Referring to FIG. 7, there is shown an embodiment of the timing device shown in FIGS. 5 and 6 contained within a housing 20 of a package 22 which contains a consumer product. The housing 20 provides sufficient space to house the timing device 2. The housing 20 has a front face 24 with a clear window 26 enabling the viewer to view the entire timing device 2. In this embodiment of the invention, the user can view the entire timing device 2 as discussed above in connection with FIGS. 1-5. Thus, all color changes and the location of all color changes can be observed by the user.
In another embodiment of the invention as shown in FIG. 8, the package 22 may be provided with a housing 20 in which the front face 24 contains one or more ports or windows 28 which shows periodic color changes through the window indicating the passage of a fixed period of time such as one week or one month. If only one window is used, it should be at the point that there is a final color change indicating that the product needs to be replaced or rejuvenated. The employment of multiple windows 28 enables the user to periodically observe how much time has passed and how much time remains of the product shelf life. In the specific embodiment of FIG. 8, there are six windows with the first two windows indicating a color change. If each window was indicative of the passage of one week of time, then the product would have been used for two weeks with about four weeks remaining of the product shelf life.

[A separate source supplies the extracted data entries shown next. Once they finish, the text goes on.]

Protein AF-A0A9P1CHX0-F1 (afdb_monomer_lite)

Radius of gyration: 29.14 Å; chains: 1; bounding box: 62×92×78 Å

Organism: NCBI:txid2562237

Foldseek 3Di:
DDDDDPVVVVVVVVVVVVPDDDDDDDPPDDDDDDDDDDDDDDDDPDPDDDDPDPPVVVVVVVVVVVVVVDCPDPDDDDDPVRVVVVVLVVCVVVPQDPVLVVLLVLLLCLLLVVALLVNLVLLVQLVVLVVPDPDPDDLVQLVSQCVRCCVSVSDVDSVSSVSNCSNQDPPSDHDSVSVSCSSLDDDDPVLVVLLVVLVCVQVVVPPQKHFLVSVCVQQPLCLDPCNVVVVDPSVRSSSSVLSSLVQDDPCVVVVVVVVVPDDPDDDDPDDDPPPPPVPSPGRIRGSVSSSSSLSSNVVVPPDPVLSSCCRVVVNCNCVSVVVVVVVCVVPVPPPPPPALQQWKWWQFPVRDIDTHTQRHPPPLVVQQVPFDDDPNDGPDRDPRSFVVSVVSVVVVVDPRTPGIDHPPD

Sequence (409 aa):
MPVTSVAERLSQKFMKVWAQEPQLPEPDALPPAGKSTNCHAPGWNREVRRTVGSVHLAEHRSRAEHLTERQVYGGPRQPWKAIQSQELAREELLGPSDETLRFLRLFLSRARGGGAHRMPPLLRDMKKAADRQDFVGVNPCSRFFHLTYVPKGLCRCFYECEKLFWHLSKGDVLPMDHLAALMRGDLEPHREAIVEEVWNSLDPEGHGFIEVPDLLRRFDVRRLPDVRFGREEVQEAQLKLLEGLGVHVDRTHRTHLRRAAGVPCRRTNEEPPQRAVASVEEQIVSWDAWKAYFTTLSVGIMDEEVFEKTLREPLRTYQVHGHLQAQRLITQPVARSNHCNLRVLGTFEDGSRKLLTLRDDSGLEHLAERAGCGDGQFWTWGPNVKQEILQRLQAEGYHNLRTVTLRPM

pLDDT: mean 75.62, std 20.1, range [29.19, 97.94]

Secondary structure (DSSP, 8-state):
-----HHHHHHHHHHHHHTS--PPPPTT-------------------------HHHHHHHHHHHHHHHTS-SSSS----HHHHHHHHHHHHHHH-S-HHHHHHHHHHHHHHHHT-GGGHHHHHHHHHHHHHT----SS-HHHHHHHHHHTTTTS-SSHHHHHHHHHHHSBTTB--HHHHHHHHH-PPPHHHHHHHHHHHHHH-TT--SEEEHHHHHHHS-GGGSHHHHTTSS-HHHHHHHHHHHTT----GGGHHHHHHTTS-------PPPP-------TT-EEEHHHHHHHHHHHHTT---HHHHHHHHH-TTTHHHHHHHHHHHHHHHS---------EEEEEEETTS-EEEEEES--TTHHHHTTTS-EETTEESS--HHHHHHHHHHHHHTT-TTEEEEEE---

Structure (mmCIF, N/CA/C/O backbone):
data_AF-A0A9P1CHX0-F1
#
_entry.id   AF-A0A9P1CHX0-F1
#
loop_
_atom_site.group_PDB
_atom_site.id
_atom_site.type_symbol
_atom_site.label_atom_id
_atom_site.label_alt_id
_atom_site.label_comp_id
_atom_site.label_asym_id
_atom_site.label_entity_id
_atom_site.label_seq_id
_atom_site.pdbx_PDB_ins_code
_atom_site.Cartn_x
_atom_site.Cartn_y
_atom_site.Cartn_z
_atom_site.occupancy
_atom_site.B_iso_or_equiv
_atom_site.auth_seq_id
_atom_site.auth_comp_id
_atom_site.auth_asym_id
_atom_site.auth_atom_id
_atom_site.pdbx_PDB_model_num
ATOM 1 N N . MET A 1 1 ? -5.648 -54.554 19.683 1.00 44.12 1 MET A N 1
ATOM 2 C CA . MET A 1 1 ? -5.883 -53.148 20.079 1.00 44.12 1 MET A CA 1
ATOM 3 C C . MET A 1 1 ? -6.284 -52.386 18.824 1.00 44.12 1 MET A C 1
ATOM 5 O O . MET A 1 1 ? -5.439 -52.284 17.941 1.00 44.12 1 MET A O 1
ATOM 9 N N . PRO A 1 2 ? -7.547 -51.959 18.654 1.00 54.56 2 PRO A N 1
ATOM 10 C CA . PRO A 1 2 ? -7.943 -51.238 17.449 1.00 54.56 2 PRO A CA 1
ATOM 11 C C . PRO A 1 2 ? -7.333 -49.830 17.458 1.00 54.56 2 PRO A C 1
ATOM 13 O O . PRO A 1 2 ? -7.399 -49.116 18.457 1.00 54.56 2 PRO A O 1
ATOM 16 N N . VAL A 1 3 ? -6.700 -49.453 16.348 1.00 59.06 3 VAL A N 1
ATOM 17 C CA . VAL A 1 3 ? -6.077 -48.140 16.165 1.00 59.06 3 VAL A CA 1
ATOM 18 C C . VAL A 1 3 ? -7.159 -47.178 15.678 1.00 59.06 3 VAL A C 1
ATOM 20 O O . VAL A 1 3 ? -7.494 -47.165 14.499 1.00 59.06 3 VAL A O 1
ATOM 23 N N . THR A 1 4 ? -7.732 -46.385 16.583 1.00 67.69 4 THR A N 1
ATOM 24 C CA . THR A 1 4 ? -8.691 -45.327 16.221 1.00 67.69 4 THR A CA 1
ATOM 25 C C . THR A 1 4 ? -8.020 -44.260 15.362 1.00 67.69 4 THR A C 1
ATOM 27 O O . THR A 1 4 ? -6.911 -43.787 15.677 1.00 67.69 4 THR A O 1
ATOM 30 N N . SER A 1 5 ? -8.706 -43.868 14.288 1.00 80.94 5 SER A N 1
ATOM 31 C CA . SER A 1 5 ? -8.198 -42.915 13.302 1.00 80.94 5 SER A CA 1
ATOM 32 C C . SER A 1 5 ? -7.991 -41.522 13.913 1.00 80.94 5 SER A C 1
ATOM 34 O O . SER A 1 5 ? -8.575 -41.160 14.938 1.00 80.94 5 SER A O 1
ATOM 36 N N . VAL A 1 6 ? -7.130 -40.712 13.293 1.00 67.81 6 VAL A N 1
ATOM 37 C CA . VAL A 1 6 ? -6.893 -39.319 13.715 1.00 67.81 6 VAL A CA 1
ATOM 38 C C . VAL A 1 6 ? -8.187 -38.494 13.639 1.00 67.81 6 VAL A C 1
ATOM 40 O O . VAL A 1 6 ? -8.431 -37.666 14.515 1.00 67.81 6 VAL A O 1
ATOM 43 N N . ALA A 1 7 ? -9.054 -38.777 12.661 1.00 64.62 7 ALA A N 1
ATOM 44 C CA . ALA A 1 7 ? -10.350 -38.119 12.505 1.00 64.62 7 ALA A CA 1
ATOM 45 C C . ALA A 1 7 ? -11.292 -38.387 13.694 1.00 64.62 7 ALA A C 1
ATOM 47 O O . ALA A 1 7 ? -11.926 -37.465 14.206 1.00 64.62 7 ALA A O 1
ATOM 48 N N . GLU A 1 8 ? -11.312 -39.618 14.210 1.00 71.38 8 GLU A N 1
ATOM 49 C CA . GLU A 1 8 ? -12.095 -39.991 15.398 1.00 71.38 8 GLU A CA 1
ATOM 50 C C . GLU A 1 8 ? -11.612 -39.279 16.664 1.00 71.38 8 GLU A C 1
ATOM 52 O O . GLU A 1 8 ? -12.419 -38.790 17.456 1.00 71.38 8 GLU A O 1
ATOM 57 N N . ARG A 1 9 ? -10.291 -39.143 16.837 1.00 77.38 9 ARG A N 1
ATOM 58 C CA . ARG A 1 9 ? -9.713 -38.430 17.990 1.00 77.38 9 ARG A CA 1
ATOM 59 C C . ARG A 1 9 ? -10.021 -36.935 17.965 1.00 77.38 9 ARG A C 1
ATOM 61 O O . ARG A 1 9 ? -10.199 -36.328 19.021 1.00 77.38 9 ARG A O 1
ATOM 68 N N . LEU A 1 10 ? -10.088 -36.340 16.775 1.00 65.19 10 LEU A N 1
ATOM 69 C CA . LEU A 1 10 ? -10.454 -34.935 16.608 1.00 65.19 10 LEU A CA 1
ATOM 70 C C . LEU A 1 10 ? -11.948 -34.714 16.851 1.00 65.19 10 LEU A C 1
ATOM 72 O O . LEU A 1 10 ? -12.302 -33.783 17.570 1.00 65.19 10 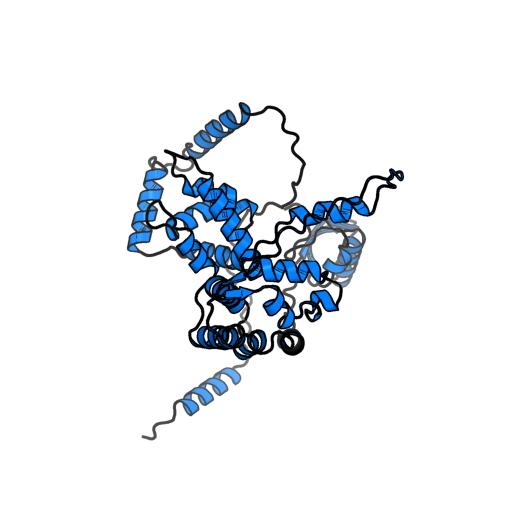LEU A O 1
ATOM 76 N N . SER A 1 11 ? -12.803 -35.607 16.350 1.00 75.62 11 SER A N 1
ATOM 77 C CA . SER A 1 11 ? -14.249 -35.553 16.593 1.00 75.62 11 SER A CA 1
ATOM 78 C C . SER A 1 11 ? -14.583 -35.709 18.085 1.00 75.62 11 SER A C 1
ATOM 80 O O . SER A 1 11 ? -15.336 -34.910 18.643 1.00 75.62 11 SER A O 1
ATOM 82 N N . GLN A 1 12 ? -13.916 -36.633 18.788 1.00 79.94 12 GLN A N 1
ATOM 83 C CA . GLN A 1 12 ? -14.065 -36.784 20.240 1.00 79.94 12 GLN A CA 1
ATOM 84 C C . GLN A 1 12 ? -13.572 -35.559 21.024 1.00 79.94 12 GLN A C 1
ATOM 86 O O . GLN A 1 12 ? -14.204 -35.168 22.006 1.00 79.94 12 GLN A O 1
ATOM 91 N N . LYS A 1 13 ? -12.476 -34.914 20.596 1.00 74.12 13 LYS A N 1
ATOM 92 C CA . LYS A 1 13 ? -12.024 -33.648 21.200 1.00 74.12 13 LYS A CA 1
ATOM 93 C C . LYS A 1 13 ? -13.043 -32.529 20.996 1.00 74.12 13 LYS A C 1
ATOM 95 O O . LYS A 1 13 ? -13.300 -31.785 21.938 1.00 74.12 13 LYS A O 1
ATOM 100 N N . PHE A 1 14 ? -13.640 -32.435 19.810 1.00 64.19 14 PHE A N 1
ATOM 101 C CA . PHE A 1 14 ? -14.629 -31.406 19.491 1.00 64.19 14 PHE A CA 1
ATOM 102 C C . PHE A 1 14 ? -15.896 -31.539 20.344 1.00 64.19 14 PHE A C 1
ATOM 104 O O . PHE A 1 14 ? -16.339 -30.562 20.945 1.00 64.19 14 PHE A O 1
ATOM 111 N N . MET A 1 15 ? -16.417 -32.761 20.489 1.00 72.94 15 MET A N 1
ATOM 112 C CA . MET A 1 15 ? -17.600 -33.023 21.319 1.00 72.94 15 MET A CA 1
ATOM 113 C C . MET A 1 15 ? -17.339 -32.765 22.808 1.00 72.94 15 MET A C 1
ATOM 115 O O . MET A 1 15 ? -18.226 -32.310 23.525 1.00 72.94 15 MET A O 1
ATOM 119 N N . LYS A 1 16 ? -16.106 -32.990 23.280 1.00 74.12 16 LYS A N 1
ATOM 120 C CA . LYS A 1 16 ? -15.726 -32.743 24.678 1.00 74.12 16 LYS A CA 1
ATOM 121 C C . LYS A 1 16 ? -15.620 -31.253 25.021 1.00 74.12 16 LYS A C 1
ATOM 123 O O . LYS A 1 16 ? -15.896 -30.882 26.155 1.00 74.12 16 LYS A O 1
ATOM 128 N N . VAL A 1 17 ? -15.247 -30.413 24.053 1.00 65.31 17 VAL A N 1
ATOM 129 C CA . VAL A 1 17 ? -15.207 -28.947 24.209 1.00 65.31 17 VAL A CA 1
ATOM 130 C C . VAL A 1 17 ? -16.617 -28.353 24.200 1.00 65.31 17 VAL A C 1
ATOM 132 O O . VAL A 1 17 ? -16.890 -27.422 24.945 1.00 65.31 17 VAL A O 1
ATOM 135 N N . TRP A 1 18 ? -17.532 -28.921 23.412 1.00 61.47 18 TRP A N 1
ATOM 136 C CA . TRP A 1 18 ? -18.929 -28.475 23.353 1.00 61.47 18 TRP A CA 1
ATOM 137 C C . TRP A 1 18 ? -19.783 -28.905 24.553 1.00 61.47 18 TRP A C 1
ATOM 139 O O . TRP A 1 18 ? -20.778 -28.256 24.853 1.00 61.47 18 TRP A O 1
ATOM 149 N N . ALA A 1 19 ? -19.400 -29.976 25.250 1.00 61.72 19 ALA A N 1
ATOM 150 C CA . ALA A 1 19 ? -20.109 -30.461 26.434 1.00 61.72 19 ALA A CA 1
ATOM 151 C C . ALA A 1 19 ? -19.740 -29.718 27.736 1.00 61.72 19 ALA A C 1
ATOM 153 O O . ALA A 1 19 ? -20.297 -30.029 28.786 1.00 61.72 19 ALA A O 1
ATOM 154 N N . GLN A 1 20 ? -18.794 -28.773 27.700 1.00 53.12 20 GLN A N 1
ATOM 155 C CA . GLN A 1 20 ? -18.451 -27.957 28.865 1.00 53.12 20 GLN A CA 1
ATOM 156 C C . GLN A 1 20 ? -19.337 -26.711 28.912 1.00 53.12 20 GLN A C 1
ATOM 158 O O . GLN A 1 20 ? -19.232 -25.833 28.057 1.00 53.12 20 GLN A O 1
ATOM 163 N N . GLU A 1 21 ? -20.192 -26.625 29.932 1.00 45.66 21 GLU A N 1
ATOM 164 C CA . GLU A 1 21 ? -20.870 -25.374 30.271 1.00 45.66 21 GLU A CA 1
ATOM 165 C C . GLU A 1 21 ? -19.826 -24.283 30.572 1.00 45.66 21 GLU A C 1
ATOM 167 O O . GLU A 1 21 ? -18.859 -24.536 31.301 1.00 45.66 21 GLU A O 1
ATOM 172 N N . PRO A 1 22 ? -19.987 -23.069 30.017 1.00 44.88 22 PRO A N 1
ATOM 173 C CA . PRO A 1 22 ? -19.054 -21.978 30.242 1.00 44.88 22 PRO A CA 1
ATOM 174 C C . PRO A 1 22 ? -19.082 -21.560 31.715 1.00 44.88 22 PRO A C 1
ATOM 176 O O . PRO A 1 22 ? -20.044 -20.957 32.187 1.00 44.88 22 PRO A O 1
ATOM 179 N N . GLN A 1 23 ? -18.005 -21.857 32.442 1.00 46.38 23 GLN A N 1
ATOM 180 C CA . GLN A 1 23 ? -17.798 -21.313 33.779 1.00 46.38 23 GLN A CA 1
ATOM 181 C C . GLN A 1 23 ? -17.430 -19.831 33.665 1.00 46.38 23 GLN A C 1
ATOM 183 O O . GLN A 1 23 ? -16.420 -19.467 33.059 1.00 46.38 23 GLN A O 1
ATOM 188 N N . LEU A 1 24 ? -18.277 -18.972 34.233 1.00 41.34 24 LEU A N 1
ATOM 189 C CA . LEU A 1 24 ? -17.976 -17.557 34.417 1.00 41.34 24 LEU A CA 1
ATOM 190 C C . LEU A 1 24 ? -16.843 -17.413 35.450 1.00 41.34 24 LEU A C 1
ATOM 192 O O . LEU A 1 24 ? -16.889 -18.085 36.481 1.00 41.34 24 LEU A O 1
ATOM 196 N N . PRO A 1 25 ? -15.836 -16.559 35.204 1.00 44.53 25 PRO A N 1
ATOM 197 C CA . PRO A 1 25 ? -14.787 -16.302 36.183 1.00 44.53 25 PRO A CA 1
ATOM 198 C C . PRO A 1 25 ? -15.359 -15.613 37.430 1.00 44.53 25 PRO A C 1
ATOM 200 O O . PRO A 1 25 ? -16.227 -14.743 37.324 1.00 44.53 25 PRO A O 1
ATOM 203 N N . GLU A 1 26 ? -14.859 -16.002 38.605 1.00 49.22 26 GLU A N 1
ATOM 204 C CA . GLU A 1 26 ? -15.228 -15.387 39.880 1.00 49.22 26 GLU A CA 1
ATOM 205 C C . GLU A 1 26 ? -14.804 -13.902 39.955 1.00 49.22 26 GLU A C 1
ATOM 207 O O . GLU A 1 26 ? -13.810 -13.512 39.332 1.00 49.22 26 GLU A O 1
ATOM 212 N N . PRO A 1 27 ? -15.525 -13.057 40.722 1.00 40.78 27 PRO A N 1
ATOM 213 C CA . PRO A 1 27 ? -15.408 -11.594 40.659 1.00 40.78 27 PRO A CA 1
ATOM 214 C C . PRO A 1 27 ? -14.073 -10.984 41.126 1.00 40.78 27 PRO A C 1
ATOM 216 O O . PRO A 1 27 ? -13.851 -9.799 40.883 1.00 40.78 27 PRO A O 1
ATOM 219 N N . ASP A 1 28 ? -13.178 -11.751 41.754 1.00 42.38 28 ASP A N 1
ATOM 220 C CA . ASP A 1 28 ? -12.039 -11.196 42.508 1.00 42.38 28 ASP A CA 1
ATOM 221 C C . ASP A 1 28 ? -10.657 -11.366 41.845 1.00 42.38 28 ASP A C 1
ATOM 223 O O . ASP A 1 28 ? -9.626 -11.063 42.445 1.00 42.38 28 ASP A O 1
ATOM 227 N N . ALA A 1 29 ? -10.598 -11.777 40.576 1.00 40.00 29 ALA A N 1
ATOM 228 C CA . ALA A 1 29 ? -9.338 -11.932 39.842 1.00 40.00 29 ALA A CA 1
ATOM 229 C C . ALA A 1 29 ? -9.096 -10.803 38.818 1.00 40.00 29 ALA A C 1
ATOM 231 O O . ALA A 1 29 ? -9.027 -11.045 37.612 1.00 40.00 29 ALA A O 1
ATOM 232 N N . LEU A 1 30 ? -8.935 -9.557 39.280 1.00 39.06 30 LEU A N 1
ATOM 233 C CA . LEU A 1 30 ? -8.442 -8.453 38.442 1.00 39.06 30 LEU A CA 1
ATOM 234 C C . LEU A 1 30 ? -7.009 -8.053 38.843 1.00 39.06 30 LEU A C 1
ATOM 236 O O . LEU A 1 30 ? -6.791 -7.637 39.982 1.00 39.06 30 LEU A O 1
ATOM 240 N N . PRO A 1 31 ? -6.016 -8.121 37.933 1.00 41.94 31 PRO A N 1
ATOM 241 C CA . PRO A 1 31 ? -4.681 -7.593 38.196 1.00 41.94 31 PRO A CA 1
ATOM 242 C C . PRO A 1 31 ? -4.679 -6.049 38.199 1.00 41.94 31 PRO A C 1
ATOM 244 O O . PRO A 1 31 ? -5.490 -5.420 37.511 1.00 41.94 31 PRO A O 1
ATOM 247 N N . PRO A 1 32 ? -3.764 -5.403 38.948 1.00 38.75 32 PRO A N 1
ATOM 248 C CA . PRO A 1 32 ? -3.736 -3.952 39.085 1.00 38.75 32 PRO A CA 1
ATOM 249 C C . PRO A 1 32 ? -3.372 -3.248 37.770 1.00 38.75 32 PRO A C 1
ATOM 251 O O . PRO A 1 32 ? -2.442 -3.625 37.058 1.00 38.75 32 PRO A O 1
ATOM 254 N N . ALA A 1 33 ? -4.111 -2.177 37.479 1.00 36.00 33 ALA A N 1
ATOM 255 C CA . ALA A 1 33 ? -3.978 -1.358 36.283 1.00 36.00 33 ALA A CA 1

The timing device 2 of the present invention can be affixed to a product by adhesive or the like or can become prepackaged with the product as indicated in the embodiments of FIGS. 7 and 8. In some cases, it is desirable to package the reactant and indicators in the respective reservoirs within a breakable container which can be broken by pressure applied to the user. Such containers include capsules made of a variety of materials including gelatins and the like. The breakable capsules enable the user to commence the start of the product life and thereby disregard that the period of time from manufacture to purchase by the user.
The wicking material employed in the timing device of the present invention may be arranged in a uniform profile or a non-uniform profile. The term “uniform profile” shall mean that the cross-sectional area and shape of the wicking material is the same throughout the length thereof. The term “non-uniform profile” shall mean that the cross-sectional area and shape of the wicking material is not the same throughout the length thereof.

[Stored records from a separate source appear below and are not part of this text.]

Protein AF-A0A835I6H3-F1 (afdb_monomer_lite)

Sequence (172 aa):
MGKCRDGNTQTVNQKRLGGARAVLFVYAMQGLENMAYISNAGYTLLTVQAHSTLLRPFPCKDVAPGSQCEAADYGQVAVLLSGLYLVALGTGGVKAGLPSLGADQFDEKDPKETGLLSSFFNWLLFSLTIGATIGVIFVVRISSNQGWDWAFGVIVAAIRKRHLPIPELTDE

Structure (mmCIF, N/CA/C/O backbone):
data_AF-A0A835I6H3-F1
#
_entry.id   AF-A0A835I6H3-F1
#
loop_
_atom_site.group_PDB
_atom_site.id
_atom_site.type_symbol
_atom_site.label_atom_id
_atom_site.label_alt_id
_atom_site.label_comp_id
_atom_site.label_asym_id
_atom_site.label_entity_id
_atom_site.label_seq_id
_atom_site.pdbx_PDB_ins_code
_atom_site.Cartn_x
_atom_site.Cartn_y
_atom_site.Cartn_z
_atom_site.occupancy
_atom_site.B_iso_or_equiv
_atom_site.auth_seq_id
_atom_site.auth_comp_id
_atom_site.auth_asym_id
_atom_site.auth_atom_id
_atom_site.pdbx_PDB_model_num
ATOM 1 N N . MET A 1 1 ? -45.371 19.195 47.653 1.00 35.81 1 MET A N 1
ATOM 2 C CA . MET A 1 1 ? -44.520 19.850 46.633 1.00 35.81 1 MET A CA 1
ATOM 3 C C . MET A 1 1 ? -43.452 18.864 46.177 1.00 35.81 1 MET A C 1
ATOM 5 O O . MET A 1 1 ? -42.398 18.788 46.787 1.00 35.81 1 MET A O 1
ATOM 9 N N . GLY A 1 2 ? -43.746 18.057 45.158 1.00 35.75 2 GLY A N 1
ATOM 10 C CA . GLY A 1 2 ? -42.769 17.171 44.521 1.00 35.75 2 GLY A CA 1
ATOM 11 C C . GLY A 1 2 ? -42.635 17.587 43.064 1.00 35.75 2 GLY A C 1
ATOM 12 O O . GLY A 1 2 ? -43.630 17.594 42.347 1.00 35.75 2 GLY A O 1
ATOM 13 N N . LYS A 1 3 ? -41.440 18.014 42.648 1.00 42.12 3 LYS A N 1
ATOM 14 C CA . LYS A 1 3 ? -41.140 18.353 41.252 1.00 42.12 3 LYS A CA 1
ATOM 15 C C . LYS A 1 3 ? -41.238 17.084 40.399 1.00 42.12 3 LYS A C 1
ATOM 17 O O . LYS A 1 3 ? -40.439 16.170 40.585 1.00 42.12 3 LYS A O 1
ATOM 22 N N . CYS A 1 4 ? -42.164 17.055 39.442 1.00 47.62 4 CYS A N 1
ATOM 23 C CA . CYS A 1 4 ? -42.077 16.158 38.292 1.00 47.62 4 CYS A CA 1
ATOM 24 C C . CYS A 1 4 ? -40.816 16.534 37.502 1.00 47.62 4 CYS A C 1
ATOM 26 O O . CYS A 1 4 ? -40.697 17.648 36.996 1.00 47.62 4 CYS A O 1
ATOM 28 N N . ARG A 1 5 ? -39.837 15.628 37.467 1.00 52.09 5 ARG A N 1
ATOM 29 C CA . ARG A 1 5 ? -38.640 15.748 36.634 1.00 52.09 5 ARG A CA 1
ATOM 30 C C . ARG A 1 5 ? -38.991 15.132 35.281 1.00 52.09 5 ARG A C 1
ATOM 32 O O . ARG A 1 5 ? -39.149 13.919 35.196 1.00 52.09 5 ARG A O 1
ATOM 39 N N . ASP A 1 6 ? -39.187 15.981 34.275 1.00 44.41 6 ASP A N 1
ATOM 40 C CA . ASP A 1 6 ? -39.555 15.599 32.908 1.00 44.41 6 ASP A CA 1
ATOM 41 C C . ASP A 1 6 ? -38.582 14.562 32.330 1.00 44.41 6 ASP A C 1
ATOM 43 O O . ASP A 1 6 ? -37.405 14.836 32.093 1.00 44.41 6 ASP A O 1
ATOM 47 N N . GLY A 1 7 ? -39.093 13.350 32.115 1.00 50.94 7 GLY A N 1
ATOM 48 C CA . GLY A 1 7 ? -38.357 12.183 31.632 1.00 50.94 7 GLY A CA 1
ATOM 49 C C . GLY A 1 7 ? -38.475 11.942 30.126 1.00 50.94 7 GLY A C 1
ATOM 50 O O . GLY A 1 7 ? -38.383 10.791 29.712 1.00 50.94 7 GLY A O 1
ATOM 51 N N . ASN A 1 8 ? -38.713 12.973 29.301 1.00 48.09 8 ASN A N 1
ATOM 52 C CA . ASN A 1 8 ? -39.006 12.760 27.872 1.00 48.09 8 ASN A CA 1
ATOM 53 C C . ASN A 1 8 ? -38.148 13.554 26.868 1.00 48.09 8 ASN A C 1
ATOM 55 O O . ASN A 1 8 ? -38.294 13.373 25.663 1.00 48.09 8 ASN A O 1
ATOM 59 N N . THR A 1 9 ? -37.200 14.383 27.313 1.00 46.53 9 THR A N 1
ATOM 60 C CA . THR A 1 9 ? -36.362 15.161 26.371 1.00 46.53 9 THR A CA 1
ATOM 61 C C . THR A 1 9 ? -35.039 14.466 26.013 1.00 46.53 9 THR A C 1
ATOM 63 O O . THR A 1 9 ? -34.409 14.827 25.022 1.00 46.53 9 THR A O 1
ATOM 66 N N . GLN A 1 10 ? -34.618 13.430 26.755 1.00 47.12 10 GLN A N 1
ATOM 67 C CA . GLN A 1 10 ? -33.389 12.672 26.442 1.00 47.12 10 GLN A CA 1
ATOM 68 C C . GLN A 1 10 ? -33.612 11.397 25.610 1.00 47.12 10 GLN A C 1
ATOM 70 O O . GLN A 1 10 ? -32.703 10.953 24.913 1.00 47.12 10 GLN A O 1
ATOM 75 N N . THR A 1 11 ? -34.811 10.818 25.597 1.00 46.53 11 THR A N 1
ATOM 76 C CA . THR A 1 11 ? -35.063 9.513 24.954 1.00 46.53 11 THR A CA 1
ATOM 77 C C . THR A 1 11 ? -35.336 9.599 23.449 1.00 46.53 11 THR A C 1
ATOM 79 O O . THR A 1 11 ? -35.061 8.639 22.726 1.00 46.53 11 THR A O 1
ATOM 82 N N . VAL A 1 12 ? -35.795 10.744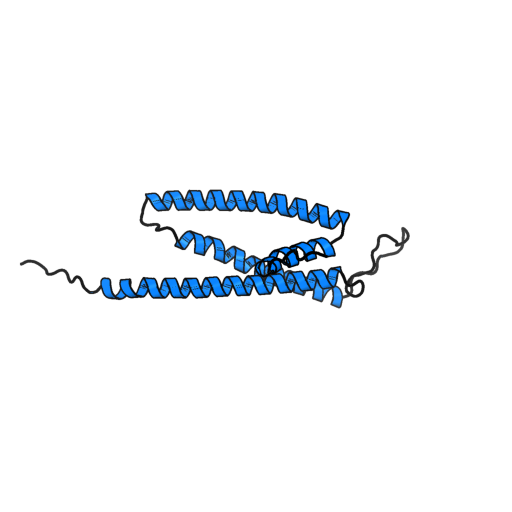 22.931 1.00 48.84 12 VAL A N 1
ATOM 83 C CA . VAL A 1 12 ? -36.051 10.921 21.486 1.00 48.84 12 VAL A CA 1
ATOM 84 C C . VAL A 1 12 ? -34.753 11.132 20.690 1.00 48.84 12 VAL A C 1
ATOM 86 O O . VAL A 1 12 ? -34.618 10.601 19.588 1.00 48.84 12 VAL A O 1
ATOM 89 N N . ASN A 1 13 ? -33.757 11.822 21.261 1.00 45.88 13 ASN A N 1
ATOM 90 C CA . ASN A 1 13 ? -32.442 12.000 20.625 1.00 45.88 13 ASN A CA 1
ATOM 91 C C . ASN A 1 13 ? -31.586 10.722 20.670 1.00 45.88 13 ASN A C 1
ATOM 93 O O . ASN A 1 13 ? -30.848 10.429 19.730 1.00 45.88 13 ASN A O 1
ATOM 97 N N . GLN A 1 14 ? -31.735 9.903 21.714 1.00 52.06 14 GLN A N 1
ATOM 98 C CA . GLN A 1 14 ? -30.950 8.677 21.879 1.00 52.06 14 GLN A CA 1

Referring to FIG. 9A there is shown a uniform profile wicking material 30 having a uniform diameter and shape throughout the length of the wicking material. FIG. 9B shows a non-uniform profile in which the wicking material 40 has a center portion 42 having a smaller cross-sectional area than the opposed legs 44 thereof.
In another embodiment of a non-uniform profile, the wicking material may have a corrugated profile. Referring to FIG. 9C the wicking material 50 includes a series of peaks 52 and valleys 54 so that at any one location the cross-sectional area and/or shape is different from another location along the length thereof.
As previously indicated the timing device may employ a reactant or indicator which is comprised of a solid material. One such embodiment is shown in FIG. 10. Referring to FIG. 10, a timing device 2 is packaged in a manner similar to the embodiment shown in FIG. 7. In particular, the package 22 has a front face 24 which can expose all or part of the timing device 2 through a window 26. A reservoir 10 b contains a solid indicator (e.g. cobalt chloride) while a reservoir 10 a contains a liquid reactant (e.g. water). Water travels from the reservoir 10 a to the reservoir 10 b to cause a color change (e.g. from blue to pink) which is observable through the window 26.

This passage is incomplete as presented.